Saved data entries

* * * * * * * * *

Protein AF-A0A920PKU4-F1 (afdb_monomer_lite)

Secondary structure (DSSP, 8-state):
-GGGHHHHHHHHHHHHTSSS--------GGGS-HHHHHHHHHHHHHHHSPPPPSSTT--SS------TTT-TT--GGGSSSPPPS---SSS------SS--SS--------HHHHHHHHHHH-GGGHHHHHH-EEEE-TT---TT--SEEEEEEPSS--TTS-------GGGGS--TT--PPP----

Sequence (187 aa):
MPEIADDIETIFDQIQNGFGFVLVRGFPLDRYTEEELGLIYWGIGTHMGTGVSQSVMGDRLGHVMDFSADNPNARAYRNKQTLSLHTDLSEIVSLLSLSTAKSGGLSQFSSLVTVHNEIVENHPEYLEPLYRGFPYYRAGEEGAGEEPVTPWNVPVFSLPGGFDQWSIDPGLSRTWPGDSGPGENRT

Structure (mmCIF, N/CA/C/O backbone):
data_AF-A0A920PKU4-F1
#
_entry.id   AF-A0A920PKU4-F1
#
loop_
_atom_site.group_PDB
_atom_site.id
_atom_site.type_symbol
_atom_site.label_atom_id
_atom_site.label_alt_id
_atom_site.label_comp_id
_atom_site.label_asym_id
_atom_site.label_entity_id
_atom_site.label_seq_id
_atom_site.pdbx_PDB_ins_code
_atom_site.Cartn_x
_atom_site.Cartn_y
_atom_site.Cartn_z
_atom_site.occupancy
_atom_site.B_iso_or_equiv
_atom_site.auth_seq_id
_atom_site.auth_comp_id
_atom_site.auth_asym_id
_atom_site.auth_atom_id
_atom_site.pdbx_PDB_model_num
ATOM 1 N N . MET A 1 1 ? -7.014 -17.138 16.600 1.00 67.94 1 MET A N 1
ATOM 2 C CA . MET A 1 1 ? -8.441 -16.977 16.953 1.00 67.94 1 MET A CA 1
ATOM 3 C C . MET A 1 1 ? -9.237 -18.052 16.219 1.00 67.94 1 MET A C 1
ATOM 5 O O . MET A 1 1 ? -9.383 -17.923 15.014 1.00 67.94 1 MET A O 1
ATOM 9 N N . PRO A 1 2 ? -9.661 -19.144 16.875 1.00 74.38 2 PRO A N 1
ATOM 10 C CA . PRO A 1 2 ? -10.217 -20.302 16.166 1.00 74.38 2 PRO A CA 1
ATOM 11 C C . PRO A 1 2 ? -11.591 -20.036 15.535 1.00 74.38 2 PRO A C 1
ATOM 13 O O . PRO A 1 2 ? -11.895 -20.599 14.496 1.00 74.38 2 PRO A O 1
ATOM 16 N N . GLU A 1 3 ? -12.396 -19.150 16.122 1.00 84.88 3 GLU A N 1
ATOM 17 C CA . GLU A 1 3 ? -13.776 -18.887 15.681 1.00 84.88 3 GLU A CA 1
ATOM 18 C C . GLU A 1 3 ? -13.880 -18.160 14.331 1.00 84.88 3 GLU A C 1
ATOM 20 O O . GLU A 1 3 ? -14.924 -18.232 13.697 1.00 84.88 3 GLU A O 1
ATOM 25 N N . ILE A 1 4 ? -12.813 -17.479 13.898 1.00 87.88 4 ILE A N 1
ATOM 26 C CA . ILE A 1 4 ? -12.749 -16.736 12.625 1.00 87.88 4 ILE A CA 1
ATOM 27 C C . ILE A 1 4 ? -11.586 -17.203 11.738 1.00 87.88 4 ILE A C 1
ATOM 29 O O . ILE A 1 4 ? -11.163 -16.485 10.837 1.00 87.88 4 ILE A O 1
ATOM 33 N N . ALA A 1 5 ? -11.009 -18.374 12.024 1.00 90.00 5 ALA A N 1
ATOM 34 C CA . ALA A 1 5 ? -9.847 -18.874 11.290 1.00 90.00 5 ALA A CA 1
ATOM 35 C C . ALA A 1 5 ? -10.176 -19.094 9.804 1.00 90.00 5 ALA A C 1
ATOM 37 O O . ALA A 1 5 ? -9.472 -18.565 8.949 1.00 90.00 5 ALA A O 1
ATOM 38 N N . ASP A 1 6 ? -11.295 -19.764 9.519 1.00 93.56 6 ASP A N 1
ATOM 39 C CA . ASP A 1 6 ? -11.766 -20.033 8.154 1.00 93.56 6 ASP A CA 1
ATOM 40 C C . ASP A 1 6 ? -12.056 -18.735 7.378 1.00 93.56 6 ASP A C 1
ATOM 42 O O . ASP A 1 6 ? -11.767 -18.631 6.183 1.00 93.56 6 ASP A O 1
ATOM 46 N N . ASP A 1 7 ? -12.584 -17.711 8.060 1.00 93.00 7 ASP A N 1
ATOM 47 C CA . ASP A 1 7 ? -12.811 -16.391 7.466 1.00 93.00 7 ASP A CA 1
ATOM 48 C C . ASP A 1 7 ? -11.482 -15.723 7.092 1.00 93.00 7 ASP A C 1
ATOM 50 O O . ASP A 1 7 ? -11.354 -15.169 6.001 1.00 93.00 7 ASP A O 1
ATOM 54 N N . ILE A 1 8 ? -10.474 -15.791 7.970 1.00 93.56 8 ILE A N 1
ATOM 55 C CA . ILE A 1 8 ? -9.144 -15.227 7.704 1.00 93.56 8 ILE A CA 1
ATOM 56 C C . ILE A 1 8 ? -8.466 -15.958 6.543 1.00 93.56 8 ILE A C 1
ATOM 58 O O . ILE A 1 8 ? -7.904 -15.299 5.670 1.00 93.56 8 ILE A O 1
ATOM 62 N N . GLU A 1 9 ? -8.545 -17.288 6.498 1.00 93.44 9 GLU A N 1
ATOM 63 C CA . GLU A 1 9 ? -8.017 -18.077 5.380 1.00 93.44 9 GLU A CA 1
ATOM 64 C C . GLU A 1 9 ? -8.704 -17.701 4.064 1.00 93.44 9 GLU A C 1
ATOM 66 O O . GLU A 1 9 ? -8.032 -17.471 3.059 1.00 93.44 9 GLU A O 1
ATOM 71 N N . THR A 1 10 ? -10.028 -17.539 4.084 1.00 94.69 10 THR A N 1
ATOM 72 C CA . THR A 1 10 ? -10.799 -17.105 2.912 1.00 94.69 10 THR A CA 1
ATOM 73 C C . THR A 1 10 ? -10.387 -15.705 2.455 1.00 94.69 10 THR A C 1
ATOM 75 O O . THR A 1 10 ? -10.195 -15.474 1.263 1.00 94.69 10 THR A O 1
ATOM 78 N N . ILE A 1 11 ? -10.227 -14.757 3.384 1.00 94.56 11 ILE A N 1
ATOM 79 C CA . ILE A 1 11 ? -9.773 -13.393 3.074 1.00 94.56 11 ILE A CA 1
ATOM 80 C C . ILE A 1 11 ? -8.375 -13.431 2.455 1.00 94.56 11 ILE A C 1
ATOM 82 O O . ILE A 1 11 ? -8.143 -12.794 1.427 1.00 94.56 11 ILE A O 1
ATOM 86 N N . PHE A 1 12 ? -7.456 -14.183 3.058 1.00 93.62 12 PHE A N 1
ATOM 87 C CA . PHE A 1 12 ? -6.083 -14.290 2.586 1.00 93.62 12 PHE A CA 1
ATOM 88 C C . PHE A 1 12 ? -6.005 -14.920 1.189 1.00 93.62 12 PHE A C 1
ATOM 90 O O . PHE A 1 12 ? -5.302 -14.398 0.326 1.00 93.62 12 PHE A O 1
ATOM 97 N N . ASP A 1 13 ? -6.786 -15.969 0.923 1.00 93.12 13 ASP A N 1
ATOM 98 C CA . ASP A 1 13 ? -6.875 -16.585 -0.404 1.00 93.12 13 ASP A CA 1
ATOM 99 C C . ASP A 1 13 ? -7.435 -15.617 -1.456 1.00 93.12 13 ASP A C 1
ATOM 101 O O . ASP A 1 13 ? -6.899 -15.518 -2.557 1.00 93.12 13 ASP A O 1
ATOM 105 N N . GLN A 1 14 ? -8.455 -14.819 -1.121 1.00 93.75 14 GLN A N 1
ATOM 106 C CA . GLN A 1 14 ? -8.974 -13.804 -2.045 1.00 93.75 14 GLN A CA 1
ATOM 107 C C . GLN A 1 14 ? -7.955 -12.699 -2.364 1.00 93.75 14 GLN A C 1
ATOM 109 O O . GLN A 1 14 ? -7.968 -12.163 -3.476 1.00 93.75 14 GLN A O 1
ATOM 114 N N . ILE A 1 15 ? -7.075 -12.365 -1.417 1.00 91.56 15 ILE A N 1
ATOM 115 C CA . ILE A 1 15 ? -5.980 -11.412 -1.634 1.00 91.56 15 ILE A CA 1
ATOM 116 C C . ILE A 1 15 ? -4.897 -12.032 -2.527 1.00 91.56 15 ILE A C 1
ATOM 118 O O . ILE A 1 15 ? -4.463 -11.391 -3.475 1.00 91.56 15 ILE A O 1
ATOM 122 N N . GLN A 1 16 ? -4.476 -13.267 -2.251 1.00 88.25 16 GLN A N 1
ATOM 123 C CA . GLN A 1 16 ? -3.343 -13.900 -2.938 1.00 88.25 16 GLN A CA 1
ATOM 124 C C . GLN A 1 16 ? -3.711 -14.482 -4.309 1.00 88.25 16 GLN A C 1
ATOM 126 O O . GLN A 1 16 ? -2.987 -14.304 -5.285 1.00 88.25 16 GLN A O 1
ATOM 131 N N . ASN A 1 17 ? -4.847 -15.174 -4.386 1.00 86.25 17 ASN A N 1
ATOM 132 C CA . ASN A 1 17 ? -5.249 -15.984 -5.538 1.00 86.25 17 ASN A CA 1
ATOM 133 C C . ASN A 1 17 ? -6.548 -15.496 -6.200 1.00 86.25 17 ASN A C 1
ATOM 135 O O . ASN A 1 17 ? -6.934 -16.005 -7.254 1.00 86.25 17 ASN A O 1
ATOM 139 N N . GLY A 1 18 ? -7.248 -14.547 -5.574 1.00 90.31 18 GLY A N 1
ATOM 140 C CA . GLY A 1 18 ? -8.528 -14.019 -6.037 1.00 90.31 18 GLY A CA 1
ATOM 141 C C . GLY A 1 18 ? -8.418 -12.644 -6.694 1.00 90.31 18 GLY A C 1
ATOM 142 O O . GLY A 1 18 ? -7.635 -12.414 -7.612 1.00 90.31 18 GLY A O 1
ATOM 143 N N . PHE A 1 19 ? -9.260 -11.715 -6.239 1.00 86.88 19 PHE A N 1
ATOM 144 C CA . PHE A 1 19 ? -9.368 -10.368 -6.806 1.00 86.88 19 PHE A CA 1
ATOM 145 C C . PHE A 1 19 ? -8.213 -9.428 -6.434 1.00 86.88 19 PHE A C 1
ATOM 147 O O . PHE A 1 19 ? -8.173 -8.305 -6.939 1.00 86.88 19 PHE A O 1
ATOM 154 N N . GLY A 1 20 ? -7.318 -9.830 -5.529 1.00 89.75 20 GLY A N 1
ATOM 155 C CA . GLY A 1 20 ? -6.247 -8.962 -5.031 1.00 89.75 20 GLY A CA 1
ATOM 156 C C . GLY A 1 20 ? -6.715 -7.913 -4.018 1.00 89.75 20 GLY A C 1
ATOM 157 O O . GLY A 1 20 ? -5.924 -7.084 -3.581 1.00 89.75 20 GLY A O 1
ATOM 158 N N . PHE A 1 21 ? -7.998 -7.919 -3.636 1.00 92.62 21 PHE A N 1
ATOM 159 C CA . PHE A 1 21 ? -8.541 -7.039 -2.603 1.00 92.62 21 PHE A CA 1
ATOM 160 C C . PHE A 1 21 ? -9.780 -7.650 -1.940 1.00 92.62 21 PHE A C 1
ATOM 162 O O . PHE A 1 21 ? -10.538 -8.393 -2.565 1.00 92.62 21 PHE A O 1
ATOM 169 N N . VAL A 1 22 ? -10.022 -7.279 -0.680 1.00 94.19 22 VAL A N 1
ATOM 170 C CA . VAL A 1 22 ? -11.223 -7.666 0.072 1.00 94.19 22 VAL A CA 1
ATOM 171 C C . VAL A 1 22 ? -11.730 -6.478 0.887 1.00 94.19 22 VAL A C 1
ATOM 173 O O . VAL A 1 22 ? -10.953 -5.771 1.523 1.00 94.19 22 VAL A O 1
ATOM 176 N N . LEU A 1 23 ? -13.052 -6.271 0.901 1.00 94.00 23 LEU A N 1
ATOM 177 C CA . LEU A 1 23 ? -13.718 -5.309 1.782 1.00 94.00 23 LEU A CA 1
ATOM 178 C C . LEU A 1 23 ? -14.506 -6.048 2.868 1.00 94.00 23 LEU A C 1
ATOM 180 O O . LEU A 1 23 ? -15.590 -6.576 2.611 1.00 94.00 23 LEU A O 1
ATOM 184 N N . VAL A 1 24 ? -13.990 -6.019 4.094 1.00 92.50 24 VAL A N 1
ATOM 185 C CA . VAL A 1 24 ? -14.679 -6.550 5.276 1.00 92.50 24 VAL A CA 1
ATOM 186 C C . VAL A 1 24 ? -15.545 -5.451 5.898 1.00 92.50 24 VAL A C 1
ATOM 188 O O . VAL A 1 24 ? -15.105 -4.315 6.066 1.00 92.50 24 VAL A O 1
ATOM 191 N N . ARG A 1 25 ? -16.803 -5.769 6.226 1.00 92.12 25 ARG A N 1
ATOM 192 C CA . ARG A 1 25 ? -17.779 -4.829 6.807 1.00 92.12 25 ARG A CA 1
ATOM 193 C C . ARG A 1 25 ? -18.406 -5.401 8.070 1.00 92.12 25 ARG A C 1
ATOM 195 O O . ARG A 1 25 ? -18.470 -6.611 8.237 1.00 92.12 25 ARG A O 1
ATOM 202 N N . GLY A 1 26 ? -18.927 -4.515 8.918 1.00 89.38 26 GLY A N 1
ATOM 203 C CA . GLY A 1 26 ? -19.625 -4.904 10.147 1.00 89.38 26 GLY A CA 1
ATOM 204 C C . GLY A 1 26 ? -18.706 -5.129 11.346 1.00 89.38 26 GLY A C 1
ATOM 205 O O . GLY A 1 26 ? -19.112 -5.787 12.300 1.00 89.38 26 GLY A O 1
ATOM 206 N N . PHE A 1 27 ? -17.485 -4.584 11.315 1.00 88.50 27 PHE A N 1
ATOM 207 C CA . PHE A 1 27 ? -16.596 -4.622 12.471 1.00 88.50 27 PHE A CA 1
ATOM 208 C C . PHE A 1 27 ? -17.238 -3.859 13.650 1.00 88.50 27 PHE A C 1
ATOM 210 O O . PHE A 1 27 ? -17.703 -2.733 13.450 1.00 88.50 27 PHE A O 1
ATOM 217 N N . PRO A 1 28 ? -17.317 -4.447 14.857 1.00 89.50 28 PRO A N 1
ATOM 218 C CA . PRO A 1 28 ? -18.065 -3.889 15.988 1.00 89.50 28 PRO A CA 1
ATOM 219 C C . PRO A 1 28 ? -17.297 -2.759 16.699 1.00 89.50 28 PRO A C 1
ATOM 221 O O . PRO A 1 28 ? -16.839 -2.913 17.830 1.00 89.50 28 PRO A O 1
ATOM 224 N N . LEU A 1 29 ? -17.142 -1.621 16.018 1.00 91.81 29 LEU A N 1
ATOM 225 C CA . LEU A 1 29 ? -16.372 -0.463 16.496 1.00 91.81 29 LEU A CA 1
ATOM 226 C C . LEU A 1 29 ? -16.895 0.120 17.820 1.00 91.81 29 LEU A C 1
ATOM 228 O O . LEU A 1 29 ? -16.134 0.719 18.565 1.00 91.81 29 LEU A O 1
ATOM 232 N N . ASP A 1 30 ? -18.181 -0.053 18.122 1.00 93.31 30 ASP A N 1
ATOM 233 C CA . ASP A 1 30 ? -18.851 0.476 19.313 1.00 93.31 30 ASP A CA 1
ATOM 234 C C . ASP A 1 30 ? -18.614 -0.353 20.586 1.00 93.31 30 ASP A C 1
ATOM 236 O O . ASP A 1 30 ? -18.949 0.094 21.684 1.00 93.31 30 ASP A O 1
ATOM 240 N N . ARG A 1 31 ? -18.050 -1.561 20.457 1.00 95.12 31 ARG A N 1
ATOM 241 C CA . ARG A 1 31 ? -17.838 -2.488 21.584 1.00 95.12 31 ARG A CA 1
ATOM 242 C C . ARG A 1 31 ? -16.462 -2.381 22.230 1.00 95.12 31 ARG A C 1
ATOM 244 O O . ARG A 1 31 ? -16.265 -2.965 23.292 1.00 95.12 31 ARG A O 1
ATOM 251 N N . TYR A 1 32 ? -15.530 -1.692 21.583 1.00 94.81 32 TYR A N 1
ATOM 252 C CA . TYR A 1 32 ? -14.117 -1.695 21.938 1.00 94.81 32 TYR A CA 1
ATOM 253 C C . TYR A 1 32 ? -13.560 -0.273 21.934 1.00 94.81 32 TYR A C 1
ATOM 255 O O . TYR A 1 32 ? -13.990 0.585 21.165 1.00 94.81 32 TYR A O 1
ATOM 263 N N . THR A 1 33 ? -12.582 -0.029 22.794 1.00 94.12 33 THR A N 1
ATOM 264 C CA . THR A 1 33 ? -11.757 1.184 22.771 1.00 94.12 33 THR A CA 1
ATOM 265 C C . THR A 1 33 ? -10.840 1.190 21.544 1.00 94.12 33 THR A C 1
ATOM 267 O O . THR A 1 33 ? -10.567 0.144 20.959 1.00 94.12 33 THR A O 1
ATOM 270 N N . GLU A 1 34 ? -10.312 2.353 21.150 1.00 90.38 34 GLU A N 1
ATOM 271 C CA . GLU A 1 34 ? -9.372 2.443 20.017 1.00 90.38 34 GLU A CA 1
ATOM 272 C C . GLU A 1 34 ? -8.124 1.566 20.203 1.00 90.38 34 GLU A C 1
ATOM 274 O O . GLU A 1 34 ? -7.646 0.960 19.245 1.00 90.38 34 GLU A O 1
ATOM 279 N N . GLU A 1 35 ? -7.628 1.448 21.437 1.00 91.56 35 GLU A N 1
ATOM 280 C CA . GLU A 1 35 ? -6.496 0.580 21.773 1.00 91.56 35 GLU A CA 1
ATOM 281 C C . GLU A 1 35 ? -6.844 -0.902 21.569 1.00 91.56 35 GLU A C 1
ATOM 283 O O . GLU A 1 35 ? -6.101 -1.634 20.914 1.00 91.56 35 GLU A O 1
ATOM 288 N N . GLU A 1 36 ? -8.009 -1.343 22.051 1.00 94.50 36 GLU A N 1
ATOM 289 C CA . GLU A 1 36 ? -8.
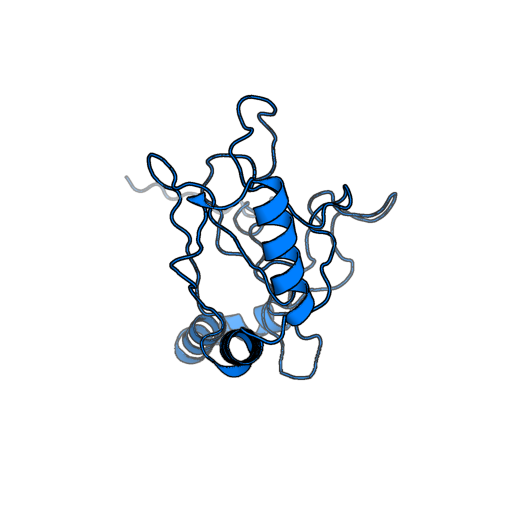499 -2.710 21.839 1.00 94.50 36 GLU A CA 1
ATOM 290 C C . GLU A 1 36 ? -8.749 -3.001 20.355 1.00 94.50 36 GLU A C 1
ATOM 292 O O . GLU A 1 36 ? -8.376 -4.069 19.871 1.00 94.50 36 GLU A O 1
ATOM 297 N N . LEU A 1 37 ? -9.320 -2.049 19.611 1.00 94.69 37 LEU A N 1
ATOM 298 C CA . LEU A 1 37 ? -9.494 -2.158 18.161 1.00 94.69 37 LEU A CA 1
ATOM 299 C C . LEU A 1 37 ? -8.142 -2.329 17.462 1.00 94.69 37 LEU A C 1
ATOM 301 O O . LEU A 1 37 ? -8.016 -3.195 16.598 1.00 94.69 37 LEU A O 1
ATOM 305 N N . GLY A 1 38 ? -7.126 -1.564 17.871 1.00 92.88 38 GLY A N 1
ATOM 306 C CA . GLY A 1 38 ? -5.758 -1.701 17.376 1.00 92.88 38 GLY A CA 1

* * * * * * * * *

Your answer should consist solely of the lines above from the line with "ATOM 1 N N ." to the line with "ATOM 5 O O .", both included, reproduced exactly.

▶ **Written response**:
ATOM 1 N N . MET A 1 1 ? -7.014 -17.138 16.600 1.00 67.94 1 MET A N 1
ATOM 2 C CA . MET A 1 1 ? -8.441 -16.977 16.953 1.00 67.94 1 MET A CA 1
ATOM 3 C C . MET A 1 1 ? -9.237 -18.052 16.219 1.00 67.94 1 MET A C 1
ATOM 5 O O . MET A 1 1 ? -9.383 -17.923 15.014 1.00 67.94 1 MET A O 1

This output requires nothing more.